On the other hand, how quickly tropical cyclones intensify increases with finer atmospheric resolution (see graph). At low resolution (e.g., the IFS at 28 km), even the most intense cyclones mature too slowly and reach a peak wind speed that is much lower than observed in the real world. When resolution is increased, however, the rate of intensification becomes much more realistic, and mimics observations closely at resolutions of 4.4 km (for the IFS) and 5 km (for ICON). nextGEMS simulations also contain examples of rapid intensification of tropical cyclones, forecasts of which are still frequently error prone. Finer resolution may therefore be a key component of improving forecasts of such events.

Graph Alex Baker
Tropical cyclone intensity in the days before and after their peak intensity (indicated by the grey dashed line) in IBTrACS observations over the period 1980–2022 (black) and nextGEMS simulations. Two measures of intensity are shown: (a) maximum wind speed (“vmax”) and (b) minimum central pressure (“pmin”). This analysis was performed for the strongest ten percent of both observed and simulated cyclones.

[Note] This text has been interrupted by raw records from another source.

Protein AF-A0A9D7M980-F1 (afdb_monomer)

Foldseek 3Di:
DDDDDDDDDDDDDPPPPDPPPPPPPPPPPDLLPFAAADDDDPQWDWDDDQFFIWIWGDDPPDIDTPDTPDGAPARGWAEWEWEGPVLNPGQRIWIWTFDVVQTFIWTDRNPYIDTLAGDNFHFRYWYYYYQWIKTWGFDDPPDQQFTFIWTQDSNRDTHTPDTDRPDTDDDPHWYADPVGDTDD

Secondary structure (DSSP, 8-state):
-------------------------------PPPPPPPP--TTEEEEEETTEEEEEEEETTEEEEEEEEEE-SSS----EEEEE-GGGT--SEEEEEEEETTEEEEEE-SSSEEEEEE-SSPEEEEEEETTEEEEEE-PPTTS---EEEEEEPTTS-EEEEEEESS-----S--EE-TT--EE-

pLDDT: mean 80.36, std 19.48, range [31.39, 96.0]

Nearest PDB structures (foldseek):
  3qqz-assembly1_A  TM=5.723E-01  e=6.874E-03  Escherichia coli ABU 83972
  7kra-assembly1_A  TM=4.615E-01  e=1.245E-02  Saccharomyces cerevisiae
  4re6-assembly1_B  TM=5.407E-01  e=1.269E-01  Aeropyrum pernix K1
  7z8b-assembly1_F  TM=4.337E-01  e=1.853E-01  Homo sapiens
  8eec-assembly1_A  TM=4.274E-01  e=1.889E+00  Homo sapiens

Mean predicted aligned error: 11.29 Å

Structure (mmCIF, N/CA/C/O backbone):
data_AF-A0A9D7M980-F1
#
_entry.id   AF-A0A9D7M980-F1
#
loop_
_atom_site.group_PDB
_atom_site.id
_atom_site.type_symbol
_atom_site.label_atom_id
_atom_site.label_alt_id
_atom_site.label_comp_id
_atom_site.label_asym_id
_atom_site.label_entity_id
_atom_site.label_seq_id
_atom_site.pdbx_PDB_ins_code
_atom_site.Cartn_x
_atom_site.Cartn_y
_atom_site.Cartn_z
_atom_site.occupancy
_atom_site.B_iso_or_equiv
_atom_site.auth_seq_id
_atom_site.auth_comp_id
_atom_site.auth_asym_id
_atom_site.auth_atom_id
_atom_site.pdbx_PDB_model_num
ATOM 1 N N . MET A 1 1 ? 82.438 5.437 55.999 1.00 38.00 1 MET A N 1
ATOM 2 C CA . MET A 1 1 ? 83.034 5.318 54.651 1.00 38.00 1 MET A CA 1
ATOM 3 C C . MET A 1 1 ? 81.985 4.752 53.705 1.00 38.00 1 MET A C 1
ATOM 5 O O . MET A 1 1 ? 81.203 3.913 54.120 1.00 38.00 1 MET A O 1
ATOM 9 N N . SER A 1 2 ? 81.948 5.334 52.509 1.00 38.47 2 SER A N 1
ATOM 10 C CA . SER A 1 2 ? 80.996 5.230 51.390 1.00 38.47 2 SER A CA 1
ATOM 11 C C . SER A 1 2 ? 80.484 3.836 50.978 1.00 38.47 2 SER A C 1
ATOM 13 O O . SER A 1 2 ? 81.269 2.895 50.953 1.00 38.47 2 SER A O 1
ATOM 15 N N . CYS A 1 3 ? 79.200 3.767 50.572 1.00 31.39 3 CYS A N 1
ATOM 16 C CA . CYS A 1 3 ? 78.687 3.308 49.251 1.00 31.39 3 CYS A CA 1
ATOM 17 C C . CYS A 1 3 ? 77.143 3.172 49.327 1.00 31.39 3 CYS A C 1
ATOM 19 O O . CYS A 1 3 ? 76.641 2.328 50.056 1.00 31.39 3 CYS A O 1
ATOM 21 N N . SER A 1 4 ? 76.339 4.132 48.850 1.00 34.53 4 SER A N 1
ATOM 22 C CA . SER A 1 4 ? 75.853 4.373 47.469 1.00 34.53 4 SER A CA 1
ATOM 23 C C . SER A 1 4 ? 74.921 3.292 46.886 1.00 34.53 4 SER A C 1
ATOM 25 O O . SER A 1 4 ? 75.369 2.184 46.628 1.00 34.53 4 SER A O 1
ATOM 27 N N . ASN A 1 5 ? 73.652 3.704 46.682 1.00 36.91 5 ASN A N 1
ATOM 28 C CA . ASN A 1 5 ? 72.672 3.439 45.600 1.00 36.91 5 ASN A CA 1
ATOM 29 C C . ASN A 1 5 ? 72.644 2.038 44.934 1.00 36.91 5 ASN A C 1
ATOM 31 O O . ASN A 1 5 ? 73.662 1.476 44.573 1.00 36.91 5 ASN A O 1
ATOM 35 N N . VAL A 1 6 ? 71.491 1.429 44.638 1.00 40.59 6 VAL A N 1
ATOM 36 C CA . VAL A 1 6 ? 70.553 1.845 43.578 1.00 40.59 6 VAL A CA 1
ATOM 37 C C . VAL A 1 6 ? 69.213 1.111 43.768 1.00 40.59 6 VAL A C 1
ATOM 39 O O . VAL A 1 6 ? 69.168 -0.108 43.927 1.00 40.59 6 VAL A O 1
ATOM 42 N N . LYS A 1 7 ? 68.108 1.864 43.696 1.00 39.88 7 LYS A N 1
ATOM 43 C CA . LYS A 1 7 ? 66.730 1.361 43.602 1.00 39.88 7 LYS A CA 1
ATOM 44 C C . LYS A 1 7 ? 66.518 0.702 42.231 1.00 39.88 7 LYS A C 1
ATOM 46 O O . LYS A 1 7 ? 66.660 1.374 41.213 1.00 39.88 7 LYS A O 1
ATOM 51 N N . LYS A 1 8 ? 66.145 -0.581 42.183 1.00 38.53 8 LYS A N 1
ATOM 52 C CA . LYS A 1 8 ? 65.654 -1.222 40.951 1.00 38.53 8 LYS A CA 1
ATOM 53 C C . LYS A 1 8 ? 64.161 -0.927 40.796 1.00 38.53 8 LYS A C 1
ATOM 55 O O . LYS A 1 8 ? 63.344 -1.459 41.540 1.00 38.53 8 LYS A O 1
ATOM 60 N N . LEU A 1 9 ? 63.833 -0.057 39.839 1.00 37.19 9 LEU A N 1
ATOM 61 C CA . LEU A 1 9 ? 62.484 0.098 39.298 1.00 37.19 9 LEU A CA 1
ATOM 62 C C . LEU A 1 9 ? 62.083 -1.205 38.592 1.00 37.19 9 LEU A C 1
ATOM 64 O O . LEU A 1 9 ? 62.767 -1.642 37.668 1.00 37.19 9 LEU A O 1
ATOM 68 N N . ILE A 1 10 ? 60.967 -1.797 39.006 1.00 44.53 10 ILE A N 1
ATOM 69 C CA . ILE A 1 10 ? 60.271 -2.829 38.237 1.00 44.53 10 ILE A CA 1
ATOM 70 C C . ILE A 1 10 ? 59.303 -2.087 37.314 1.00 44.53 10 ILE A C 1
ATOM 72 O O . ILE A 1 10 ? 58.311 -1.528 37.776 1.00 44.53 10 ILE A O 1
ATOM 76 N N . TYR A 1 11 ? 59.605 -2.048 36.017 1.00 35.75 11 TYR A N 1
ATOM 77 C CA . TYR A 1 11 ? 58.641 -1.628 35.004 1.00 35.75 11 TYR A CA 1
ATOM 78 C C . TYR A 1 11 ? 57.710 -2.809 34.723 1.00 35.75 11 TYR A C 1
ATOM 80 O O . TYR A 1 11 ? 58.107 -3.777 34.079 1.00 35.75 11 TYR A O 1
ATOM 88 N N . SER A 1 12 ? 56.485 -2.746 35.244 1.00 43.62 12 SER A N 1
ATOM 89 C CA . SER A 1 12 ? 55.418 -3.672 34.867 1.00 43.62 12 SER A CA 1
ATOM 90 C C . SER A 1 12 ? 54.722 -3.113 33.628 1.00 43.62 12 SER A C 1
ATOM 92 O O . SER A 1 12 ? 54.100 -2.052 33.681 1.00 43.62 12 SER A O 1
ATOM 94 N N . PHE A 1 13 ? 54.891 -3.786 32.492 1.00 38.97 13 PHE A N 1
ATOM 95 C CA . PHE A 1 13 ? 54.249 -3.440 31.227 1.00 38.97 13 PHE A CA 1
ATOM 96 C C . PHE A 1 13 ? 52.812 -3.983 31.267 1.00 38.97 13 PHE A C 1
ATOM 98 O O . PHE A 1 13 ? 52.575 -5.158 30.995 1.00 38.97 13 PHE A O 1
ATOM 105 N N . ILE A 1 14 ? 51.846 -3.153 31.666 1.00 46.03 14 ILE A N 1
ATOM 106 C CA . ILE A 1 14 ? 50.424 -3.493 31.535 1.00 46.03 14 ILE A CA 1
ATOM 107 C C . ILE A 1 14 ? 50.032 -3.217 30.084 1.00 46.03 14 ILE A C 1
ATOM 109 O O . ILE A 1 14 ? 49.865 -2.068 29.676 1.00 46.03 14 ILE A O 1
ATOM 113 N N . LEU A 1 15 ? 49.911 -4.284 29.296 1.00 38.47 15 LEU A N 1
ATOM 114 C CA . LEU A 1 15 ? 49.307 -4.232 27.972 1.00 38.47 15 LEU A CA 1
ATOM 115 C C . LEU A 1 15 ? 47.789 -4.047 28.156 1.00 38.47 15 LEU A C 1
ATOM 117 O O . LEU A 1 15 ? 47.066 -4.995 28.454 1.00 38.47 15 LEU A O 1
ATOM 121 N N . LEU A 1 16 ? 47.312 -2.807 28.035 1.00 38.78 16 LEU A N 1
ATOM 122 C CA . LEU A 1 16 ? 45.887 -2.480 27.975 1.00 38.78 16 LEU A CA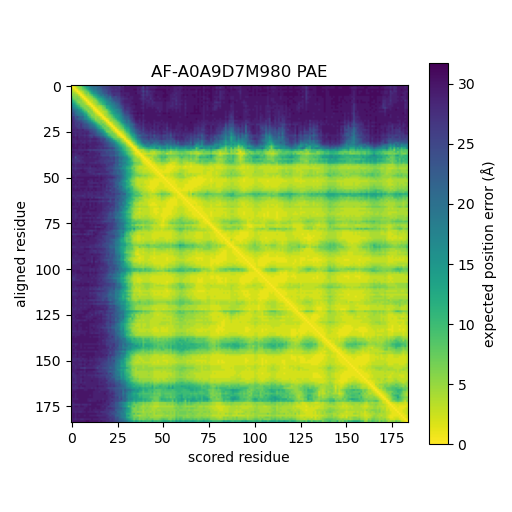 1
ATOM 123 C C . LEU A 1 16 ? 45.320 -2.991 26.643 1.00 38.78 16 LEU A C 1
ATOM 125 O O . LEU A 1 16 ? 45.427 -2.327 25.613 1.00 38.78 16 LEU A O 1
ATOM 129 N N . VAL A 1 17 ? 44.713 -4.177 26.661 1.00 47.00 17 VAL A N 1
ATOM 130 C CA . VAL A 1 17 ? 43.828 -4.623 25.580 1.00 47.00 17 VAL A CA 1
ATOM 131 C C . VAL A 1 17 ? 42.536 -3.821 25.714 1.00 47.00 17 VAL A C 1
ATOM 133 O O . VAL A 1 17 ? 41.655 -4.163 26.498 1.00 47.00 17 VAL A O 1
ATOM 136 N N . LEU A 1 18 ? 42.453 -2.702 24.996 1.00 41.41 18 LEU A N 1
ATOM 137 C CA . LEU A 1 18 ? 41.199 -1.980 24.799 1.00 41.41 18 LEU A CA 1
ATOM 138 C C . LEU A 1 18 ? 40.240 -2.911 24.044 1.00 41.41 18 LEU A C 1
ATOM 140 O O . LEU A 1 18 ? 40.575 -3.309 22.924 1.00 41.41 18 LEU A O 1
ATOM 144 N N . PRO A 1 19 ? 39.060 -3.263 24.587 1.00 47.06 19 PRO A N 1
ATOM 145 C CA . PRO A 1 19 ? 38.037 -3.871 23.762 1.00 47.06 19 PRO A CA 1
ATOM 146 C C . PRO A 1 19 ? 37.613 -2.813 22.745 1.00 47.06 19 PRO A C 1
ATOM 148 O O . PRO A 1 19 ? 37.047 -1.774 23.088 1.00 47.06 19 PRO A O 1
ATOM 151 N N . TRP A 1 20 ? 37.945 -3.057 21.480 1.00 39.06 20 TRP A N 1
ATOM 152 C CA . TRP A 1 20 ? 37.296 -2.384 20.370 1.00 39.06 20 TRP A CA 1
ATOM 153 C C . TRP A 1 20 ? 35.806 -2.680 20.488 1.00 39.06 20 TRP A C 1
ATOM 155 O O . TRP A 1 20 ? 35.350 -3.781 20.185 1.00 39.06 20 TRP A O 1
ATOM 165 N N . ASN A 1 21 ? 35.057 -1.691 20.969 1.00 40.12 21 ASN A N 1
ATOM 166 C CA . ASN A 1 21 ? 33.619 -1.651 20.799 1.00 40.12 21 ASN A CA 1
ATOM 167 C C . ASN A 1 21 ? 33.372 -1.568 19.292 1.00 40.12 21 ASN A C 1
ATOM 169 O O . ASN A 1 21 ? 33.377 -0.486 18.708 1.00 40.12 21 ASN A O 1
ATOM 173 N N . PHE A 1 22 ? 33.191 -2.722 18.653 1.00 42.59 22 PHE A N 1
ATOM 174 C CA . PHE A 1 22 ? 32.430 -2.786 17.419 1.00 42.59 22 PHE A CA 1
ATOM 175 C C . PHE A 1 22 ? 31.022 -2.324 17.779 1.00 42.59 22 PHE A C 1
ATOM 177 O O . PHE A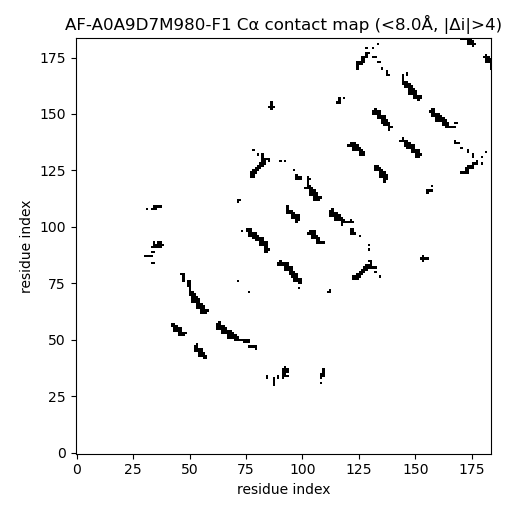 1 22 ? 30.186 -3.101 18.233 1.00 42.59 22 PHE A O 1
ATOM 184 N N . ILE A 1 23 ? 30.777 -1.026 17.620 1.00 41.62 23 ILE A N 1
ATOM 185 C CA . ILE A 1 23 ? 29.426 -0.508 17.503 1.00 41.62 23 ILE A CA 1
ATOM 186 C C . ILE A 1 23 ? 28.943 -1.038 16.157 1.00 41.62 23 ILE A C 1
ATOM 188 O O . ILE A 1 23 ? 29.171 -0.441 15.107 1.00 41.62 23 ILE A O 1
ATOM 192 N N . SER A 1 24 ? 28.325 -2.217 16.179 1.00 42.81 24 SER A N 1
ATOM 193 C CA . SER A 1 24 ? 27.391 -2.590 15.135 1.00 42.81 24 SER A CA 1
ATOM 194 C C . SER A 1 24 ? 26.265 -1.568 15.212 1.00 42.81 24 SER A C 1
ATOM 196 O O . SER A 1 24 ? 25.379 -1.674 16.059 1.00 42.81 24 SER A O 1
ATOM 198 N N . ALA A 1 25 ? 26.318 -0.551 14.356 1.00 35.53 25 ALA A N 1
ATOM 199 C CA . ALA A 1 25 ? 25.136 0.210 14.003 1.00 35.53 25 ALA A CA 1
ATOM 200 C C . ALA A 1 25 ? 24.206 -0.748 13.243 1.00 35.53 25 ALA A C 1
ATOM 202 O O . ALA A 1 25 ? 24.165 -0.773 12.017 1.00 35.53 25 ALA A O 1
ATOM 203 N N . GLN A 1 26 ? 23.506 -1.613 13.978 1.00 39.53 26 GLN A N 1
ATOM 204 C CA . GLN A 1 26 ? 22.223 -2.083 13.497 1.00 39.53 26 GLN A CA 1
ATOM 205 C C . GLN A 1 26 ? 21.359 -0.833 13.450 1.00 39.53 26 GLN A C 1
ATOM 207 O O . GLN A 1 26 ? 21.243 -0.127 14.453 1.00 39.53 26 GLN A O 1
ATOM 212 N N . ASN A 1 27 ? 20.803 -0.533 12.278 1.00 35.69 27 ASN A N 1
ATOM 213 C CA . ASN A 1 27 ? 19.652 0.345 12.208 1.00 35.69 27 ASN A CA 1
ATOM 214 C C . ASN A 1 27 ? 18.581 -0.325 13.074 1.00 35.69 27 ASN A C 1
ATOM 216 O O . ASN A 1 27 ? 17.862 -1.207 12.613 1.00 35.69 27 ASN A O 1
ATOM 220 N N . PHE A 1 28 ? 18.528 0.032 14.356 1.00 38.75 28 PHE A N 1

Data produced by model-development cycles in nextGEMS have demonstrated that tropical cyclone realism improves significantly with an increase in atmospheric resolution from that of previous-generation, HighResMIP-type models to a few kilometres. The forthcoming production of 30-year simulations in nextGEMS will help better understand the overall role of intense tropical cyclones in the climate system.


Baker, A. J., Vannière, B., and Vidale, P. L. On the realism of tropical cyclones simulated in global storm-resolving climate models. To be submitted to Geophysical Research Letters.